Um dieses Gefühl selbst zu vermitteln, besitzt das Buch ein kleines aber feines Bestarium, dem allerdings anzukreiden ist, dass ausführlichere Beschreibungen einiger Monster (zum Beispiel, die der Giaks, immerhin das Einsamer Wolf - Äquivalent zu den klassischen Goblins) fehlen, aber für den Anfang eine Vielzahl an Bedrohungen stellen sollten.

Des weiteren enthält das Buch noch eine knappe Zusammenfassung der bewegten Geschichte der Welt, die leider etwas verworren und unnötig wirkt, da einige Namen für Neueinsteiger noch nicht interessant sein dürften und man sich vielleicht eher auf die Geschichte der Kai hätte konzentrieren sollen. Es folgen eine nicht minder knappe, aber trotzdem informative Beschreibung des Königreichs Sommerlund und einiger anderer Nationen, darunter sein Verbündeter das Königreich Durenor und das Reich der Schwarzen Lords von Helgedad, der Erzfeinde aller Länder der Menschen. Im Gegensatz zur Geschichte der Welt, können die Länderbeschreibungen überzeugen und vermitteln den richtigen Informationsgehalt, um auf die Welt Magnamund neugierig zu machen und Abenteuer in ihr erleben zu wollen.

Zum Schluss befindet sich noch ein kleines Beispielabenteuer am Ende, welches den Titel der „Der Auftrag des Händlers“ trägt und davon handelt, wie eine Gruppe junger Kai-Adepten (die Spieler), dem namensgebenden Händler aus diversen Schwierigkeiten hilft und herausfinden, dass mehr dahinter steckt als sie erwartet hätten.

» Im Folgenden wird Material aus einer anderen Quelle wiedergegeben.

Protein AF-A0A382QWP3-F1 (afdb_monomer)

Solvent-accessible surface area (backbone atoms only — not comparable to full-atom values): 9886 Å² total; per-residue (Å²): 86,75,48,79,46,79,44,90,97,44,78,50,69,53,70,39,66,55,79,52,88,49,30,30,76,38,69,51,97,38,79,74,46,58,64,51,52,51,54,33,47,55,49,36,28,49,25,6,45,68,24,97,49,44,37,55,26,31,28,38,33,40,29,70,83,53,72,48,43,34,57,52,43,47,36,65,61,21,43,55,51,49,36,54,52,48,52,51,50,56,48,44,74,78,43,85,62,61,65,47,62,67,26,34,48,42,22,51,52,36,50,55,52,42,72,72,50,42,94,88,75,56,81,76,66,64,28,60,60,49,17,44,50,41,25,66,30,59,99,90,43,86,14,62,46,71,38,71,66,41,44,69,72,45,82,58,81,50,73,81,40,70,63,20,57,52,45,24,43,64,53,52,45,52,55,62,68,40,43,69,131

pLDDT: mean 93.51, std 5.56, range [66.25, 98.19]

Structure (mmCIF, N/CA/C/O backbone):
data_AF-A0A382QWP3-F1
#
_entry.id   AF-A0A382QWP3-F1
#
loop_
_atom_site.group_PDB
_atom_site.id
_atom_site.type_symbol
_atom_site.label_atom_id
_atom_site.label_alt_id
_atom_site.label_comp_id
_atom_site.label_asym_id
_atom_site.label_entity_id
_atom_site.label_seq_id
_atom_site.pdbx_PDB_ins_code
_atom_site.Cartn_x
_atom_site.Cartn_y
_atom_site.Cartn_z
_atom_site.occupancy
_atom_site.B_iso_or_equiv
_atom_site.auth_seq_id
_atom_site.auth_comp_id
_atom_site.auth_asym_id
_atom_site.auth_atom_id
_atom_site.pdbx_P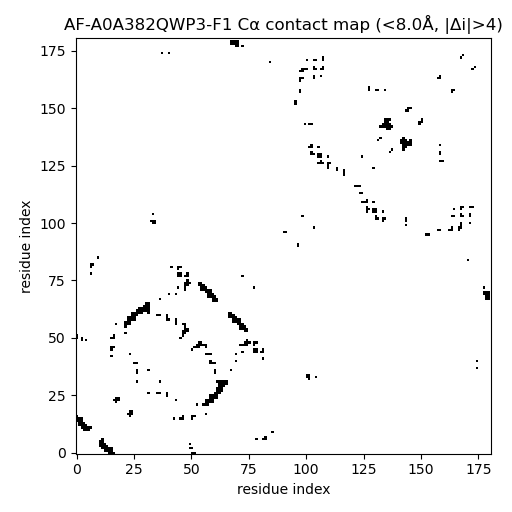DB_model_num
ATOM 1 N N . HIS A 1 1 ? 14.231 5.457 -18.643 1.00 80.69 1 HIS A N 1
ATOM 2 C CA . HIS A 1 1 ? 14.152 4.162 -19.382 1.00 80.69 1 HIS A CA 1
ATOM 3 C C . HIS A 1 1 ? 12.693 3.741 -19.517 1.00 80.69 1 HIS A C 1
ATOM 5 O O . HIS A 1 1 ? 12.044 3.483 -18.506 1.00 80.69 1 HIS A O 1
ATOM 11 N N . GLY A 1 2 ? 12.173 3.695 -20.748 1.00 90.56 2 GLY A N 1
ATOM 12 C CA . GLY A 1 2 ? 10.794 3.275 -21.026 1.00 90.56 2 GLY A CA 1
ATOM 13 C C . GLY A 1 2 ? 10.635 1.753 -21.110 1.00 90.56 2 GLY A C 1
ATOM 14 O O . GLY A 1 2 ? 11.532 1.079 -21.610 1.00 90.56 2 GLY A O 1
ATOM 15 N N . PHE A 1 3 ? 9.493 1.227 -20.664 1.00 92.25 3 PHE A N 1
ATOM 16 C CA . PHE A 1 3 ? 9.132 -0.193 -20.745 1.00 92.25 3 PHE A CA 1
ATOM 17 C C . PHE A 1 3 ? 7.678 -0.386 -21.217 1.00 92.25 3 PHE A C 1
ATOM 19 O O . PHE A 1 3 ? 6.837 0.497 -21.040 1.00 92.25 3 PHE A O 1
ATOM 26 N N . SER A 1 4 ? 7.401 -1.549 -21.818 1.00 95.88 4 SER A N 1
ATOM 27 C CA . SER A 1 4 ? 6.066 -2.041 -22.195 1.00 95.88 4 SER A CA 1
ATOM 28 C C . SER A 1 4 ? 6.059 -3.549 -21.975 1.00 95.88 4 SER A C 1
ATOM 30 O O . SER A 1 4 ? 6.641 -4.289 -22.766 1.00 95.88 4 SER A O 1
ATOM 32 N N . GLU A 1 5 ? 5.489 -4.001 -20.863 1.00 95.12 5 GLU A N 1
ATOM 33 C CA . GLU A 1 5 ? 5.658 -5.368 -20.367 1.00 95.12 5 GLU A CA 1
ATOM 34 C C . GLU A 1 5 ? 4.319 -5.997 -19.994 1.00 95.12 5 GLU A C 1
ATOM 36 O O . GLU A 1 5 ? 3.410 -5.330 -19.498 1.00 95.12 5 GLU A O 1
ATOM 41 N N . LYS A 1 6 ? 4.204 -7.312 -20.209 1.00 96.06 6 LYS A N 1
ATOM 42 C CA . LYS A 1 6 ? 3.016 -8.075 -19.810 1.00 96.06 6 LYS A CA 1
ATOM 43 C C . LYS A 1 6 ? 3.152 -8.611 -18.390 1.00 96.06 6 LYS A C 1
ATOM 45 O O . LYS A 1 6 ? 4.182 -9.200 -18.037 1.00 96.06 6 LYS A O 1
ATOM 50 N N . ILE A 1 7 ? 2.080 -8.461 -17.619 1.00 95.50 7 ILE A N 1
ATOM 51 C CA . ILE A 1 7 ? 1.904 -9.015 -16.274 1.00 95.50 7 ILE A CA 1
ATOM 52 C C . ILE A 1 7 ? 0.486 -9.582 -16.206 1.00 95.50 7 ILE A C 1
ATOM 54 O O . ILE A 1 7 ? -0.471 -8.835 -16.399 1.00 95.50 7 ILE A O 1
ATOM 58 N N . GLY A 1 8 ? 0.356 -10.896 -16.019 1.00 92.69 8 GLY A N 1
ATOM 59 C CA . GLY A 1 8 ? -0.944 -11.564 -16.042 1.00 92.69 8 GLY A CA 1
ATOM 60 C C . GLY A 1 8 ? -1.755 -11.224 -17.300 1.00 92.69 8 GLY A C 1
ATOM 61 O O . GLY A 1 8 ? -1.330 -11.486 -18.431 1.00 92.69 8 GLY A O 1
ATOM 62 N N . LEU A 1 9 ? -2.927 -10.619 -17.093 1.00 93.88 9 LEU A N 1
ATOM 63 C CA . LEU A 1 9 ? -3.852 -10.177 -18.146 1.00 93.88 9 LEU A CA 1
ATOM 64 C C . LEU A 1 9 ? -3.620 -8.731 -18.618 1.00 93.88 9 LEU A C 1
ATOM 66 O O . LEU A 1 9 ? -4.345 -8.247 -19.488 1.00 93.88 9 LEU A O 1
ATOM 70 N N . PHE A 1 10 ? -2.627 -8.045 -18.059 1.00 96.44 10 PHE A N 1
ATOM 71 C CA . PHE A 1 10 ? -2.400 -6.618 -18.239 1.00 96.44 10 PHE A CA 1
ATOM 72 C C . PHE A 1 10 ? -1.136 -6.338 -19.055 1.00 96.44 10 PHE A C 1
ATOM 74 O O . PHE A 1 10 ? -0.169 -7.105 -19.063 1.00 96.44 10 PHE A O 1
ATOM 81 N N . GLU A 1 11 ? -1.140 -5.192 -19.729 1.00 96.50 11 GLU A N 1
ATOM 82 C CA . GLU A 1 11 ? 0.048 -4.589 -20.325 1.00 96.50 11 GLU A CA 1
ATOM 83 C C . GLU A 1 11 ? 0.357 -3.298 -19.571 1.00 96.50 11 GLU A C 1
ATOM 85 O O . GLU A 1 11 ? -0.488 -2.404 -19.482 1.00 96.50 11 GLU A O 1
ATOM 90 N N . LEU A 1 12 ? 1.553 -3.222 -18.987 1.00 95.25 12 LEU A N 1
ATOM 91 C CA . LEU A 1 12 ? 2.019 -2.054 -18.253 1.00 95.25 12 LEU A CA 1
ATOM 92 C C . LEU A 1 12 ? 3.053 -1.320 -19.084 1.00 95.25 12 LEU A C 1
ATOM 94 O O . LEU A 1 12 ? 4.063 -1.889 -19.498 1.00 95.25 12 LEU A O 1
ATOM 98 N N . THR A 1 13 ? 2.816 -0.026 -19.258 1.00 95.44 13 THR A N 1
ATOM 99 C CA . THR A 1 13 ? 3.733 0.879 -19.939 1.00 95.44 13 THR A CA 1
ATOM 100 C C . THR A 1 13 ? 4.139 1.996 -19.005 1.00 95.44 13 THR A C 1
ATOM 102 O O . THR A 1 13 ? 3.293 2.558 -18.306 1.00 95.44 13 THR A O 1
ATOM 105 N N . GLY A 1 14 ? 5.405 2.377 -19.033 1.00 92.94 14 GLY A N 1
ATOM 106 C CA . GLY A 1 14 ? 5.866 3.493 -18.229 1.00 92.94 14 GLY A CA 1
ATOM 107 C C . GLY A 1 14 ? 7.328 3.801 -18.450 1.00 92.94 14 GLY A C 1
ATOM 108 O O . GLY A 1 14 ? 7.991 3.221 -19.307 1.00 92.94 14 GLY A O 1
ATOM 109 N N . GLU A 1 15 ? 7.828 4.723 -17.643 1.00 92.19 15 GLU A N 1
ATOM 110 C CA . GLU A 1 15 ? 9.236 5.066 -17.592 1.00 92.19 15 GLU A CA 1
ATOM 111 C C . GLU A 1 15 ? 9.717 5.031 -16.148 1.00 92.19 15 GLU A C 1
ATOM 113 O O . GLU A 1 15 ? 9.082 5.587 -15.252 1.00 92.19 15 GLU A O 1
ATOM 118 N N . VAL A 1 16 ? 10.856 4.374 -15.933 1.00 87.88 16 VAL A N 1
ATOM 119 C CA . VAL A 1 16 ? 11.556 4.390 -14.653 1.00 87.88 16 VAL A CA 1
ATOM 120 C C . VAL A 1 16 ? 13.027 4.662 -14.904 1.00 87.88 16 VAL A C 1
ATOM 122 O O . VAL A 1 16 ? 13.675 3.987 -15.705 1.00 87.88 16 VAL A O 1
ATOM 125 N N . GLU A 1 17 ? 13.562 5.666 -14.222 1.00 83.38 17 GLU A N 1
ATOM 126 C CA . GLU A 1 17 ? 14.976 6.005 -14.296 1.00 83.38 17 GLU A CA 1
ATOM 127 C C . GLU A 1 17 ? 15.495 6.375 -12.904 1.00 83.38 17 GLU A C 1
ATOM 129 O O . GLU A 1 17 ? 14.980 7.315 -12.292 1.00 83.38 17 GLU A O 1
ATOM 134 N N . PRO A 1 18 ? 16.479 5.629 -12.370 1.00 84.94 18 PRO A N 1
ATOM 135 C CA . PRO A 1 18 ? 17.183 6.023 -11.159 1.00 84.94 18 PRO A CA 1
ATOM 136 C C . PRO A 1 18 ? 17.830 7.399 -11.331 1.00 84.94 18 PRO A C 1
ATOM 138 O O . PRO A 1 18 ? 18.404 7.705 -12.373 1.00 84.94 18 PRO A O 1
ATOM 141 N N . VAL A 1 19 ? 17.775 8.220 -10.286 1.00 87.00 19 VAL A N 1
ATOM 142 C CA . VAL A 1 19 ? 18.357 9.570 -10.300 1.00 87.00 19 VAL A CA 1
ATOM 143 C C . VAL A 1 19 ? 19.844 9.564 -9.947 1.00 87.00 19 VAL A C 1
ATOM 145 O O . VAL A 1 19 ? 20.579 10.474 -10.325 1.00 87.00 19 VAL A O 1
ATOM 148 N N . HIS A 1 20 ? 20.300 8.548 -9.210 1.00 87.94 20 HIS A N 1
ATOM 149 C CA . HIS A 1 20 ? 21.695 8.398 -8.815 1.00 87.94 20 HIS A CA 1
ATOM 150 C C . HIS A 1 20 ? 22.034 6.928 -8.571 1.00 87.94 20 HIS A C 1
ATOM 152 O O . HIS A 1 20 ? 21.453 6.304 -7.687 1.00 87.94 20 HIS A O 1
ATOM 158 N N . GLY A 1 21 ? 22.989 6.376 -9.324 1.00 90.69 21 GLY A N 1
ATOM 159 C CA . GLY A 1 21 ? 23.369 4.968 -9.195 1.00 90.69 21 GLY A CA 1
ATOM 160 C C . GLY A 1 21 ? 22.162 4.047 -9.382 1.00 90.69 21 GLY A C 1
ATOM 161 O O . GLY A 1 21 ? 21.529 4.063 -10.434 1.00 90.69 21 GLY A O 1
ATOM 162 N N . ASN A 1 22 ? 21.839 3.272 -8.347 1.00 93.06 22 ASN A N 1
ATOM 163 C CA . ASN A 1 22 ? 20.668 2.400 -8.294 1.00 93.06 22 ASN A CA 1
ATOM 164 C C . ASN A 1 22 ? 19.489 2.980 -7.497 1.00 93.06 22 ASN A C 1
ATOM 166 O O . ASN A 1 22 ? 18.560 2.245 -7.174 1.00 93.06 22 ASN A O 1
ATOM 170 N N . THR A 1 23 ? 19.510 4.274 -7.181 1.00 95.00 23 THR A N 1
ATOM 171 C CA . THR A 1 23 ? 18.490 4.922 -6.356 1.00 95.00 23 THR A CA 1
ATOM 172 C C . THR A 1 23 ? 17.472 5.667 -7.206 1.00 95.00 23 THR A C 1
ATOM 174 O O . THR A 1 23 ? 17.800 6.612 -7.929 1.00 95.00 23 THR A O 1
ATOM 177 N N . LEU A 1 24 ? 16.210 5.277 -7.064 1.00 94.69 24 LEU A N 1
ATOM 178 C CA . LEU A 1 24 ? 15.049 6.043 -7.496 1.00 94.69 24 LEU A CA 1
ATOM 179 C C . LEU A 1 24 ? 14.628 7.001 -6.375 1.00 94.69 24 LEU A C 1
ATOM 181 O O . LEU A 1 24 ? 14.502 6.588 -5.224 1.00 94.69 24 LEU A O 1
ATOM 185 N N . LEU A 1 25 ? 14.384 8.267 -6.709 1.00 93.38 25 LEU A N 1
ATOM 186 C CA . LEU A 1 25 ? 13.834 9.246 -5.772 1.00 93.38 25 LEU A CA 1
ATOM 187 C C . LEU A 1 25 ? 12.366 9.509 -6.110 1.00 93.38 25 LEU A C 1
ATOM 189 O O . LEU A 1 25 ? 12.027 9.839 -7.246 1.00 93.38 25 LEU A O 1
ATOM 193 N N . ALA A 1 26 ? 11.509 9.380 -5.107 1.00 90.50 26 ALA A N 1
ATOM 194 C CA . ALA A 1 26 ? 10.096 9.716 -5.147 1.00 90.50 26 ALA A CA 1
ATOM 195 C C . ALA A 1 26 ? 9.743 10.643 -3.973 1.00 90.50 26 ALA A C 1
ATOM 197 O O . ALA A 1 26 ? 10.532 10.836 -3.046 1.00 90.50 26 ALA A O 1
ATOM 198 N N . GLY A 1 27 ? 8.542 11.216 -4.011 1.00 85.44 27 GLY A N 1
ATOM 199 C CA . GLY A 1 27 ? 8.034 12.096 -2.962 1.00 85.44 27 GLY A CA 1
ATOM 200 C C . GLY A 1 27 ? 7.832 13.537 -3.422 1.00 85.44 27 GLY A C 1
ATOM 201 O O . GLY A 1 27 ? 7.916 13.867 -4.607 1.00 85.44 27 GLY A O 1
ATOM 202 N N . ARG A 1 28 ? 7.492 14.397 -2.465 1.00 87.69 28 ARG A N 1
ATOM 203 C CA . ARG A 1 28 ? 7.095 15.794 -2.684 1.00 87.69 28 ARG A CA 1
ATOM 204 C C . ARG A 1 28 ? 7.456 16.629 -1.451 1.00 87.69 28 ARG A C 1
ATOM 206 O O . ARG A 1 28 ? 7.535 16.065 -0.364 1.00 87.69 28 ARG A O 1
ATOM 213 N N . PRO A 1 29 ? 7.624 17.961 -1.567 1.00 89.69 29 PRO A N 1
ATOM 214 C CA . PRO A 1 29 ? 7.977 18.824 -0.437 1.00 89.69 29 PRO A CA 1
ATOM 215 C C . PRO A 1 29 ? 6.773 19.057 0.495 1.00 89.69 29 PRO A C 1
ATOM 217 O O . PRO A 1 29 ? 6.226 20.155 0.583 1.00 89.69 29 PRO A O 1
ATOM 220 N N . ALA A 1 30 ? 6.329 17.999 1.167 1.00 90.62 30 ALA A N 1
ATOM 221 C CA . ALA A 1 30 ? 5.291 18.011 2.183 1.00 90.62 30 ALA A CA 1
ATOM 222 C C . ALA A 1 30 ? 5.464 16.823 3.138 1.00 90.62 30 ALA A C 1
ATOM 224 O O . ALA A 1 30 ? 6.258 15.921 2.877 1.00 90.62 30 ALA A O 1
ATOM 225 N N . ILE A 1 31 ? 4.670 16.797 4.209 1.00 89.75 31 ILE A N 1
ATOM 226 C CA . ILE A 1 31 ? 4.564 15.631 5.090 1.00 89.75 31 ILE A CA 1
ATOM 227 C C . ILE A 1 31 ? 4.095 14.428 4.263 1.00 89.75 31 ILE A C 1
ATOM 229 O O . ILE A 1 31 ? 3.101 14.524 3.520 1.00 89.75 31 ILE A O 1
ATOM 233 N N . THR A 1 32 ? 4.837 13.330 4.394 1.00 90.31 32 THR A N 1
ATOM 234 C CA . THR A 1 32 ? 4.574 12.055 3.731 1.00 90.31 32 THR A CA 1
ATOM 235 C C . THR A 1 32 ? 3.277 11.462 4.268 1.00 90.31 32 THR A C 1
ATOM 237 O O . THR A 1 32 ? 3.044 11.400 5.472 1.00 90.31 32 THR A O 1
ATOM 240 N N . LYS A 1 33 ? 2.394 11.050 3.363 1.00 92.06 33 LYS A N 1
ATOM 241 C CA . LYS A 1 33 ? 1.181 10.291 3.679 1.00 92.06 33 LYS A CA 1
ATOM 242 C C . LYS A 1 33 ? 1.342 8.851 3.229 1.00 92.06 33 LYS A C 1
ATOM 244 O O . LYS A 1 33 ? 2.172 8.554 2.370 1.00 92.06 33 LYS A O 1
ATOM 249 N N . VAL A 1 34 ? 0.462 7.966 3.696 1.00 94.50 34 VAL A N 1
ATOM 250 C CA . VAL A 1 34 ? 0.487 6.555 3.272 1.00 94.50 34 VAL A CA 1
ATOM 251 C C . VAL A 1 34 ? 0.364 6.438 1.748 1.00 94.50 34 VAL A C 1
ATOM 253 O O . VAL A 1 34 ? 1.043 5.627 1.130 1.00 94.50 34 VAL A O 1
ATOM 256 N N . LYS A 1 35 ? -0.426 7.312 1.112 1.00 93.31 35 LYS A N 1
ATOM 257 C CA . LYS A 1 35 ? -0.551 7.366 -0.354 1.00 93.31 35 LYS A CA 1
ATOM 258 C C . LYS A 1 35 ? 0.756 7.730 -1.067 1.00 93.31 35 LYS A C 1
ATOM 260 O O . LYS A 1 35 ? 1.012 7.189 -2.136 1.00 93.31 35 LYS A O 1
ATOM 265 N N . ASP A 1 36 ? 1.575 8.605 -0.479 1.00 94.50 36 ASP A N 1
ATOM 266 C CA . ASP A 1 36 ? 2.882 8.967 -1.043 1.00 94.50 36 ASP A CA 1
ATOM 267 C C . ASP A 1 36 ? 3.842 7.762 -0.972 1.00 94.50 36 ASP A C 1
ATOM 269 O O . ASP A 1 36 ? 4.548 7.470 -1.938 1.00 94.50 36 ASP A O 1
ATOM 273 N N . LEU A 1 37 ? 3.810 7.008 0.137 1.00 95.69 37 LEU A N 1
ATOM 274 C CA . LEU A 1 37 ? 4.558 5.753 0.271 1.00 95.69 37 LEU A CA 1
ATOM 275 C C . LEU A 1 37 ? 4.087 4.693 -0.724 1.00 95.69 37 LEU A C 1
ATOM 277 O O . LEU A 1 37 ? 4.919 4.044 -1.347 1.00 95.69 37 LEU A O 1
ATOM 281 N N . MET A 1 38 ? 2.774 4.533 -0.907 1.00 96.88 38 MET A N 1
ATOM 282 C CA . MET A 1 38 ? 2.214 3.593 -1.882 1.00 96.88 38 MET A CA 1
ATOM 283 C C . MET A 1 38 ? 2.619 3.937 -3.315 1.00 96.88 38 MET A C 1
ATOM 285 O O . MET A 1 38 ? 2.982 3.047 -4.078 1.00 96.88 38 MET A O 1
ATOM 289 N N . GLU A 1 39 ? 2.592 5.217 -3.690 1.00 95.12 39 GLU A N 1
ATOM 290 C CA . GLU A 1 39 ? 3.053 5.642 -5.012 1.00 95.12 39 GLU A CA 1
ATOM 291 C C . GLU A 1 39 ? 4.549 5.346 -5.198 1.00 95.12 39 GLU A C 1
ATOM 293 O O . GLU A 1 39 ? 4.951 4.794 -6.226 1.00 95.12 39 GLU A O 1
ATOM 298 N N . GLY A 1 40 ? 5.368 5.661 -4.190 1.00 95.81 40 GLY A N 1
ATOM 299 C CA . GLY A 1 40 ? 6.787 5.313 -4.175 1.00 95.81 40 GLY A CA 1
ATOM 300 C C . GLY A 1 40 ? 7.024 3.807 -4.291 1.00 95.81 40 GLY A C 1
ATOM 301 O O . GLY A 1 40 ? 7.882 3.382 -5.061 1.00 95.81 40 GLY A O 1
ATOM 302 N N . TRP A 1 41 ? 6.219 3.003 -3.599 1.00 97.75 41 TRP A N 1
ATOM 303 C CA . TRP A 1 41 ? 6.282 1.547 -3.620 1.00 97.75 41 TRP A CA 1
ATOM 304 C C . TRP A 1 41 ? 5.916 0.958 -4.986 1.00 97.75 41 TRP A C 1
ATOM 306 O O . TRP A 1 41 ? 6.658 0.145 -5.525 1.00 97.75 41 TRP A O 1
ATOM 316 N N . ILE A 1 42 ? 4.834 1.417 -5.621 1.00 97.00 42 ILE A N 1
ATOM 317 C CA . ILE A 1 42 ? 4.458 0.955 -6.969 1.00 97.00 42 ILE A CA 1
ATOM 318 C C . ILE A 1 42 ? 5.570 1.280 -7.978 1.00 97.00 42 ILE A C 1
ATOM 320 O O . ILE A 1 42 ? 5.927 0.442 -8.809 1.00 97.00 42 ILE A O 1
ATOM 324 N N . ARG A 1 43 ? 6.174 2.473 -7.879 1.00 95.81 43 ARG A N 1
ATOM 325 C CA . ARG A 1 43 ? 7.330 2.847 -8.710 1.00 95.81 43 ARG A CA 1
ATOM 326 C C . ARG A 1 43 ? 8.554 1.980 -8.408 1.00 95.81 43 ARG A C 1
ATOM 328 O O . ARG A 1 43 ? 9.241 1.581 -9.344 1.00 95.81 43 ARG A O 1
ATOM 335 N N . HIS A 1 44 ? 8.808 1.666 -7.138 1.00 97.12 44 HIS A N 1
ATOM 336 C CA . HIS A 1 44 ? 9.875 0.763 -6.703 1.00 97.12 44 HIS A CA 1
ATOM 337 C C . HIS A 1 44 ? 9.721 -0.636 -7.312 1.00 97.12 44 HIS A C 1
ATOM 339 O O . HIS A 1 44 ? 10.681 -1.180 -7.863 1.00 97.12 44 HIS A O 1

Das Abenteuer ist sehr linear und etwas zu hart damit die Spieler zu bestrafen, wenn sie etwas “falsch“ gemacht haben, aber es enthält eine gute Mischung aus dem Einsatz von Disziplinen und Kämpfen, um Spaß zu machen und dürfte auch einfach genug gehalten sein, um es auch Neulingen im Bereich Spielleiten erste Erfolgserlebnisse erleben zu lassen.

Für diese gibt es weiter vorne ein nettes Kapitel, welches den Tätigkeitsbereich des Spielleiters einfach und prägnant zusammenfasst und dazu ermutigt, sich daran zu versuchen.

Ansonsten sei noch erwähnt, dass es einen großen Kritikpunkt gibt, und das ist der Fakt, dass die Spieler in diesem Buch nur Kai-Lords spielen können. Damit entfällt zwar auch eine längere Diskussion darüber, was man spielt und es lässt sich leichter erklären warum die Spieler gemeinsam als Gruppe reisen (zum Beispiel, weil ihr gemeinsamer Meister sie entsandt hat), allerdings fehlt es damit auch an spielerischer Vielfalt, die umso mehr verringert wird, wenn nach einigen Abenteuern nahezu jeder angehende Kai-Adept derselben Disziplinen mächtig sein sollte und somit die Gefahr besteht, dass dominantere Spieler, anderen ihren „Zuständigkeitsbereich“ wegnehmen und sie damit zur Untätigkeit verdammen.

Zum Glück wird dies durch den Band „Helden von Magnamund“ ausgeglichen, welcher weitere sehr unterschiedliche Klassen enthält und dem Spiel somit auch die vorher mangelnde Vielfalt gibt und es trotzdem nicht unnötig verkompliziert. Trotzdem wird ein Punkt abgezogen, denn zumindest eine oder zwei Klassen (wie der „Ritter des weißen Berges“ aus Durenor oder ein „Magier der Bruderschaft des Kristallsterns“) hätten das Buch attraktiver gemacht.

Die vorliegende deutsche Ausgabe des Mantikore-Verlags ist gelungen. Zwar lesen sich einige Formulierungen etwas merkwürdig, was wohl auf die teilweise sehr blumigen Formulierungen des englischen Originals zurückzuführen ist und es gibt einen kleinen Fehler im Bereich der Hintergrundgeschichte, welcher eine Bezeichnung falsch setzt (was aber eh nur Kennern der Vorlage auffallen dürfte), doch ist sie insgesamt ihren englischen Gegenpart im Bereich Bindung und Papierqualität überlegen, sodass man sich als deutschsprachiger Spieler doch eher für sie als das leicht demolierte Original entscheiden sollte.

Fazit: Einsamer Wolf ist ein schnelles, einfaches Spiel mit einigen Kontras, aber auch vielen Pros, wenn man sich auf die Art Spiel, die es bietet einlassen möchte. Es bietet alles für eine spontane Runde zwischendurch, kurzen, regeltechnisch unkomplizierten Kampagnen und sogar einen einfachen Einstieg ins Hobby Rollenspiel selbst, mit schnellen Erfolgserlebnissen.
Es verspricht spannende Abenteuer in einer bekannt wirkenden, aber doch auch wieder eigenen Welt und genau solche präsentiert es einen auch, sodass sich die Reise in die Welt Magnamund lohnen dürfte.